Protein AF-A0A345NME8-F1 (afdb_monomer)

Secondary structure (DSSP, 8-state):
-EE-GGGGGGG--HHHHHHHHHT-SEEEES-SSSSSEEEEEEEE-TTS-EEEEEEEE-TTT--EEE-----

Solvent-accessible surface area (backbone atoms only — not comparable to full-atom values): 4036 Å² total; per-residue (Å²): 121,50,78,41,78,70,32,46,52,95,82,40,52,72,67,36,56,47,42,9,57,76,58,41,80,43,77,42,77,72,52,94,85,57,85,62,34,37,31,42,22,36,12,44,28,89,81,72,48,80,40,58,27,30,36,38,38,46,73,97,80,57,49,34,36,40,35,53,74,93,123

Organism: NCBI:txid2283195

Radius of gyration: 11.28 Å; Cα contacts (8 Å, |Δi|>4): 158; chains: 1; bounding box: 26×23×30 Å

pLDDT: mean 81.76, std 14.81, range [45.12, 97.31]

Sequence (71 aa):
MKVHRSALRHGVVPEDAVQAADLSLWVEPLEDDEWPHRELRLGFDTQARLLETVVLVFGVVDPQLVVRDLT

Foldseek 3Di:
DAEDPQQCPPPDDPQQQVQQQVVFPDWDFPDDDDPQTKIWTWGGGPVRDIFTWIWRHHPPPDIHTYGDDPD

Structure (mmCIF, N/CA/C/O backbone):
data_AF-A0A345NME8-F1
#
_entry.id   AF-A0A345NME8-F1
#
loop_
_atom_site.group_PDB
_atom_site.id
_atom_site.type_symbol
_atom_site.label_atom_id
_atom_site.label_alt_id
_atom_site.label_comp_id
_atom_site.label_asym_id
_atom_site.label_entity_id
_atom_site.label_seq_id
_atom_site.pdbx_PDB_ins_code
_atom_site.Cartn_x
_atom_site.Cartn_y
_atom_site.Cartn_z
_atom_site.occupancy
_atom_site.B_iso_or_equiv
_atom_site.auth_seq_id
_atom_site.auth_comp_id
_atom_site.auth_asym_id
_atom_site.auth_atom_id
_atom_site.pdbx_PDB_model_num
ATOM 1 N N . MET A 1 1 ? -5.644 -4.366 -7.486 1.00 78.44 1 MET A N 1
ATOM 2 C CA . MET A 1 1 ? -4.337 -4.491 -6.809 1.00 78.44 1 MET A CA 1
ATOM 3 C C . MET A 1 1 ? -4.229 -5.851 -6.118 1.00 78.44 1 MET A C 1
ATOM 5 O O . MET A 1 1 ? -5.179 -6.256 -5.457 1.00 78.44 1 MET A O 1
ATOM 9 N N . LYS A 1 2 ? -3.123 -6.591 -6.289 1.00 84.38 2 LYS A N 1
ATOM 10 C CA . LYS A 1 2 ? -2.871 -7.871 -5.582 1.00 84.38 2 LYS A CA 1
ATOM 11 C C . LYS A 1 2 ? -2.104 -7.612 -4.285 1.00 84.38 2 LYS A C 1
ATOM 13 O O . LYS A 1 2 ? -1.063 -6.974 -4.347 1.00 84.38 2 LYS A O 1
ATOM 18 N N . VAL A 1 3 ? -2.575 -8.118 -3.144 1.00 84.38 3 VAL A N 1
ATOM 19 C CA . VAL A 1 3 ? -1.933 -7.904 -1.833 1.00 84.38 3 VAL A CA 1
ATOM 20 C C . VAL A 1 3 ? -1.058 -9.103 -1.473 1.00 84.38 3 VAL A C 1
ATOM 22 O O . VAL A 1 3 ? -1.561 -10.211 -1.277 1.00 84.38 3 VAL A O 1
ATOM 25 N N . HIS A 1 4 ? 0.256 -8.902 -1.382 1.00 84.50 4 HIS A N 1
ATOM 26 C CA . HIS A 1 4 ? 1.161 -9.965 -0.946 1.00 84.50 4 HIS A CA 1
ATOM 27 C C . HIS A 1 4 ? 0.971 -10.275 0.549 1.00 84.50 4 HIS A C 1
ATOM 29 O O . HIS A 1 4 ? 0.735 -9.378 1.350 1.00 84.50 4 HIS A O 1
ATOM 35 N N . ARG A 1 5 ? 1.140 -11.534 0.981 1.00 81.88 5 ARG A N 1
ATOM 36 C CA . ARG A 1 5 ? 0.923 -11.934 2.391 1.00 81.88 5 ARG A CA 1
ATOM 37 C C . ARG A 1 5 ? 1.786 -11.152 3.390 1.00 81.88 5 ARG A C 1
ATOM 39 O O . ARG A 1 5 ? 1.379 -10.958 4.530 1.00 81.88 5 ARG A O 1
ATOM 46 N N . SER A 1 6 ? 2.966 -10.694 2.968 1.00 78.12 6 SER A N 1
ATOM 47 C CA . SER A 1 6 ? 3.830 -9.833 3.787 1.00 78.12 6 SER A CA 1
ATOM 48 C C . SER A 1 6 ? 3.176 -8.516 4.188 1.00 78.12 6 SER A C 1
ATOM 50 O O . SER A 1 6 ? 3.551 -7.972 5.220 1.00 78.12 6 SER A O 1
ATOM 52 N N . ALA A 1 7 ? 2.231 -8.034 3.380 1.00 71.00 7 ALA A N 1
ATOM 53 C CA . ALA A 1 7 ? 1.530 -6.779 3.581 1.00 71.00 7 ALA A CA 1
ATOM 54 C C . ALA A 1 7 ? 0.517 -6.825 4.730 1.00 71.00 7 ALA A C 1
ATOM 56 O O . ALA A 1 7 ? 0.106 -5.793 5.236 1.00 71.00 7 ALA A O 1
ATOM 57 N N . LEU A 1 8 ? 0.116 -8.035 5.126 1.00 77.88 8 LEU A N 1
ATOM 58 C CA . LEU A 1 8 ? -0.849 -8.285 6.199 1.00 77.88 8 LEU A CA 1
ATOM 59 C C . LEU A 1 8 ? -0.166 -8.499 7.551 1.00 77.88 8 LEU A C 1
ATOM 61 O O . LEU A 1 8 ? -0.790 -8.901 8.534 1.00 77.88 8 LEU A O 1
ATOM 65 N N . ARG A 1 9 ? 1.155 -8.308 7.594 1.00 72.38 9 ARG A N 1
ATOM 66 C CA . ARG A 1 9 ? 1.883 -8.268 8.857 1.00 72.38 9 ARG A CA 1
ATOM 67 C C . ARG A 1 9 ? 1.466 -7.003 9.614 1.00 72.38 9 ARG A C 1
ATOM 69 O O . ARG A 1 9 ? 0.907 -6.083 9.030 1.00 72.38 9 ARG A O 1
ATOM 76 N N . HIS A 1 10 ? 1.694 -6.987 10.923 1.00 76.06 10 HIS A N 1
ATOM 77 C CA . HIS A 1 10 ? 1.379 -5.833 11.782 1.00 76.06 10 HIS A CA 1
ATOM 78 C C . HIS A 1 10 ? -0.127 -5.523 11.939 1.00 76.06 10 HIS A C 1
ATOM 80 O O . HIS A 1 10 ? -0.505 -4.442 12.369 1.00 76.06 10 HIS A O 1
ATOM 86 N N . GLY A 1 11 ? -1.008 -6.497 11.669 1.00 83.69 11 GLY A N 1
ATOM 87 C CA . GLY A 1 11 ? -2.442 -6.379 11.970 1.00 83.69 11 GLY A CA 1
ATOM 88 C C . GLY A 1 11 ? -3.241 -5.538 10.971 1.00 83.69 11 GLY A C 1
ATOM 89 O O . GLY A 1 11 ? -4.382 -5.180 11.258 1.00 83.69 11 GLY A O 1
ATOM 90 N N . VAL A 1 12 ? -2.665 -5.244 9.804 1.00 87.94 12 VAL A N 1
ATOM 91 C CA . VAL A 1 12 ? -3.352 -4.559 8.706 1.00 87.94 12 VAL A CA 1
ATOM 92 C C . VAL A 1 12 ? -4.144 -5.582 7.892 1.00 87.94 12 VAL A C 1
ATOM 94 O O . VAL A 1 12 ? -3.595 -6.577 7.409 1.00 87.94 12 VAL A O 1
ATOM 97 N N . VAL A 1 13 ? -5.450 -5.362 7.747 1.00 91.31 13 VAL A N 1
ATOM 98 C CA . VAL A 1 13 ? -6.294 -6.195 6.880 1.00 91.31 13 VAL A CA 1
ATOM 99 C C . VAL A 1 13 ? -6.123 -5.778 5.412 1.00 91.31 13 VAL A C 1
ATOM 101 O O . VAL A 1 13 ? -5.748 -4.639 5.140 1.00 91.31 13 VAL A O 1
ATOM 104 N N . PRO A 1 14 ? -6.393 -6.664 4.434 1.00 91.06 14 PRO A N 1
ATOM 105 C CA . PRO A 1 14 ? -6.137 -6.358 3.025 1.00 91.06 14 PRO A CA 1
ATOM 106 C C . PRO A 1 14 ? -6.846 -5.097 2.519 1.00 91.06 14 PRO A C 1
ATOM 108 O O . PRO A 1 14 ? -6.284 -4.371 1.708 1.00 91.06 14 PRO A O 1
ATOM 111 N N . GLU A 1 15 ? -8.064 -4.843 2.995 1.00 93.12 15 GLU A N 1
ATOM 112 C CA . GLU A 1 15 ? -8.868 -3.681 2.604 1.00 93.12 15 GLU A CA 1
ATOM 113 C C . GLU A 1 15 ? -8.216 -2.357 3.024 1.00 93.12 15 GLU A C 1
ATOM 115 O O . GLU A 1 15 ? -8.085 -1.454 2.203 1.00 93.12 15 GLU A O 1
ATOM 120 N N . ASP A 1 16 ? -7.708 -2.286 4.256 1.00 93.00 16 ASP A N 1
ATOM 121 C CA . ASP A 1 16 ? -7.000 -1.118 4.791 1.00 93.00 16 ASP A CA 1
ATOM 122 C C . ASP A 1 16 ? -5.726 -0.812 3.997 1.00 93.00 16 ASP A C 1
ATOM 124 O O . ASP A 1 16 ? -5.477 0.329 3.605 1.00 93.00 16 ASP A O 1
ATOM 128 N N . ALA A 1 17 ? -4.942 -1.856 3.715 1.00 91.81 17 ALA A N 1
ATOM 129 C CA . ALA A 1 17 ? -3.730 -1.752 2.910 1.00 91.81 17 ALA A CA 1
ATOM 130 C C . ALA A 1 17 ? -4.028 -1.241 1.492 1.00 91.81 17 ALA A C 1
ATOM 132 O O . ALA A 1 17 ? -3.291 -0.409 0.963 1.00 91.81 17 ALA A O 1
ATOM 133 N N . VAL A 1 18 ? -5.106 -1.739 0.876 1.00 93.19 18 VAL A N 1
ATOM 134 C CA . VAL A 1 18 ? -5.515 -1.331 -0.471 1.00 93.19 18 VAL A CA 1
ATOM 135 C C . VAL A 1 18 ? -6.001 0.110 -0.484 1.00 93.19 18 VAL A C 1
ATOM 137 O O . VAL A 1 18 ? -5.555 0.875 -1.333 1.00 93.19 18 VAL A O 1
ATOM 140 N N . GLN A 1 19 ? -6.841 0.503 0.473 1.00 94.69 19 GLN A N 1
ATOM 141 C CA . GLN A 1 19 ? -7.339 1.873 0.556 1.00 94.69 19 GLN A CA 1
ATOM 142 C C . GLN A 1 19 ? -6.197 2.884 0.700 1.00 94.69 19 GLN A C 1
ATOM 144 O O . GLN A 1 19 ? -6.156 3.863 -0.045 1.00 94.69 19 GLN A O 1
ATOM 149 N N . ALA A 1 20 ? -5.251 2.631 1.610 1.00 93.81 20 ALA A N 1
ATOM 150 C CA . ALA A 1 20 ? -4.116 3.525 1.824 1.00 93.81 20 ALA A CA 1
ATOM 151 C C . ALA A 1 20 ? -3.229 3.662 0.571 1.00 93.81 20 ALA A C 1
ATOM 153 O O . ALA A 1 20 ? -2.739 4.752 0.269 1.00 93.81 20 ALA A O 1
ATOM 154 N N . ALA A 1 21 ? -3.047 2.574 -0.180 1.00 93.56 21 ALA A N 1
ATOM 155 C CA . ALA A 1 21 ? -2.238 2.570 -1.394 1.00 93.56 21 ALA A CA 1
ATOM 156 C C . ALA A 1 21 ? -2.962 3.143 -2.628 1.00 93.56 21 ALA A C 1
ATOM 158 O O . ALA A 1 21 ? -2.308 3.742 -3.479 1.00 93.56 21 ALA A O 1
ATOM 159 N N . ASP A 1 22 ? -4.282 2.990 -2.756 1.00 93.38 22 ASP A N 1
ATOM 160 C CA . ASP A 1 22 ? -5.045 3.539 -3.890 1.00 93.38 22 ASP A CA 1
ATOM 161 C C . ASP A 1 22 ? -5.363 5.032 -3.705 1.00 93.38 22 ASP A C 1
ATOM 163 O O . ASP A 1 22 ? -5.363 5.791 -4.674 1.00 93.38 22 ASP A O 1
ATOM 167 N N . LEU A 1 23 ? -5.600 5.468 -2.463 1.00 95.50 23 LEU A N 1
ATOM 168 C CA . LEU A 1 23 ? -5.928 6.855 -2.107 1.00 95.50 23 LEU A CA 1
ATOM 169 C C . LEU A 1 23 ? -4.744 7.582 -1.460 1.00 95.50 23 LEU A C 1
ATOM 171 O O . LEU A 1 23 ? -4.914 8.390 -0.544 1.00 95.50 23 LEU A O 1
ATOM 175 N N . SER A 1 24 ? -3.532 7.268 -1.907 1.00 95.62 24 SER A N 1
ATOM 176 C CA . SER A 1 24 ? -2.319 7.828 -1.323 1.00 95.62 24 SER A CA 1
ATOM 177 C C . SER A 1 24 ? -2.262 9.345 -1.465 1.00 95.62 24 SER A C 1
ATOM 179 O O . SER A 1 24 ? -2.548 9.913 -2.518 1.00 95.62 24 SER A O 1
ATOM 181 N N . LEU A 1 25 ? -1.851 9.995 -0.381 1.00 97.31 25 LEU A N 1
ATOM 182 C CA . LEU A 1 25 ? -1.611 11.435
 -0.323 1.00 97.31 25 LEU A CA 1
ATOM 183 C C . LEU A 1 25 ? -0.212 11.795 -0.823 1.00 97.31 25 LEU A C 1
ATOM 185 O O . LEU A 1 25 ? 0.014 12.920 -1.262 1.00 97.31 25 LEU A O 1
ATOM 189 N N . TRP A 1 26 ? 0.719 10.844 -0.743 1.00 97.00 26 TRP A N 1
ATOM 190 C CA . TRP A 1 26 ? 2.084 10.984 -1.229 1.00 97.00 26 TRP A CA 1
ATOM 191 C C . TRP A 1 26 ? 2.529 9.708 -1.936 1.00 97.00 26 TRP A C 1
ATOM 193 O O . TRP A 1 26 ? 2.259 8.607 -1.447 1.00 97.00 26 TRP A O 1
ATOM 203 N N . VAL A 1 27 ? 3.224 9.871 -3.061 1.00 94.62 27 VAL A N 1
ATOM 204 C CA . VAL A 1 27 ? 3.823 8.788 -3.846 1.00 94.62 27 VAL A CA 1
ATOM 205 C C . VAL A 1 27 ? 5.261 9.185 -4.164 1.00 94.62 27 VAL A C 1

• _WHAT TO WORK ON_
Using the data above, repeat exactly the lines that begin at the line with "ATOM 66 C CA" and end at the line with "ATOM 124 O O", both ends included.

• _ANSWER TO THE EXERCISE_
ATOM 66 C CA . ARG A 1 9 ? 1.883 -8.268 8.857 1.00 72.38 9 ARG A CA 1
ATOM 67 C C . ARG A 1 9 ? 1.466 -7.003 9.614 1.00 72.38 9 ARG A C 1
ATOM 69 O O . ARG A 1 9 ? 0.907 -6.083 9.030 1.00 72.38 9 ARG A O 1
ATOM 76 N N . HIS A 1 10 ? 1.694 -6.987 10.923 1.00 76.06 10 HIS A N 1
ATOM 77 C CA . HIS A 1 10 ? 1.379 -5.833 11.782 1.00 76.06 10 HIS A CA 1
ATOM 78 C C . HIS A 1 10 ? -0.127 -5.523 11.939 1.00 76.06 10 HIS A C 1
ATOM 80 O O . HIS A 1 10 ? -0.505 -4.442 12.369 1.00 76.06 10 HIS A O 1
ATOM 86 N N . GLY A 1 11 ? -1.008 -6.497 11.669 1.00 83.69 11 GLY A N 1
ATOM 87 C CA . GLY A 1 11 ? -2.442 -6.379 11.970 1.00 83.69 11 GLY A CA 1
ATOM 88 C C . GLY A 1 11 ? -3.241 -5.538 10.971 1.00 83.69 11 GLY A C 1
ATOM 89 O O . GLY A 1 11 ? -4.382 -5.180 11.258 1.00 83.69 11 GLY A O 1
ATOM 90 N N . VAL A 1 12 ? -2.665 -5.244 9.804 1.00 87.94 12 VAL A N 1
ATOM 91 C CA . VAL A 1 12 ? -3.352 -4.559 8.706 1.00 87.94 12 VAL A CA 1
ATOM 92 C C . VAL A 1 12 ? -4.144 -5.582 7.892 1.00 87.94 12 VAL A C 1
ATOM 94 O O . VAL A 1 12 ? -3.595 -6.577 7.409 1.00 87.94 12 VAL A O 1
ATOM 97 N N . VAL A 1 13 ? -5.450 -5.362 7.747 1.00 91.31 13 VAL A N 1
ATOM 98 C CA . VAL A 1 13 ? -6.294 -6.195 6.880 1.00 91.31 13 VAL A CA 1
ATOM 99 C C . VAL A 1 13 ? -6.123 -5.778 5.412 1.00 91.31 13 VAL A C 1
ATOM 101 O O . VAL A 1 13 ? -5.748 -4.639 5.140 1.00 91.31 13 VAL A O 1
ATOM 104 N N . PRO A 1 14 ? -6.393 -6.664 4.434 1.00 91.06 14 PRO A N 1
ATOM 105 C CA . PRO A 1 14 ? -6.137 -6.358 3.025 1.00 91.06 14 PRO A CA 1
ATOM 106 C C . PRO A 1 14 ? -6.846 -5.097 2.519 1.00 91.06 14 PRO A C 1
ATOM 108 O O . PRO A 1 14 ? -6.284 -4.371 1.708 1.00 91.06 14 PRO A O 1
ATOM 111 N N . GLU A 1 15 ? -8.064 -4.843 2.995 1.00 93.12 15 GLU A N 1
ATOM 112 C CA . GLU A 1 15 ? -8.868 -3.681 2.604 1.00 93.12 15 GLU A CA 1
ATOM 113 C C . GLU A 1 15 ? -8.216 -2.357 3.024 1.00 93.12 15 GLU A C 1
ATOM 115 O O . GLU A 1 15 ? -8.085 -1.454 2.203 1.00 93.12 15 GLU A O 1
ATOM 120 N N . ASP A 1 16 ? -7.708 -2.286 4.256 1.00 93.00 16 ASP A N 1
ATOM 121 C CA . ASP A 1 16 ? -7.000 -1.118 4.791 1.00 93.00 16 ASP A CA 1
ATOM 122 C C . ASP A 1 16 ? -5.726 -0.812 3.997 1.00 93.00 16 ASP A C 1
ATOM 124 O O . ASP A 1 16 ? -5.477 0.329 3.605 1.00 93.00 16 ASP A O 1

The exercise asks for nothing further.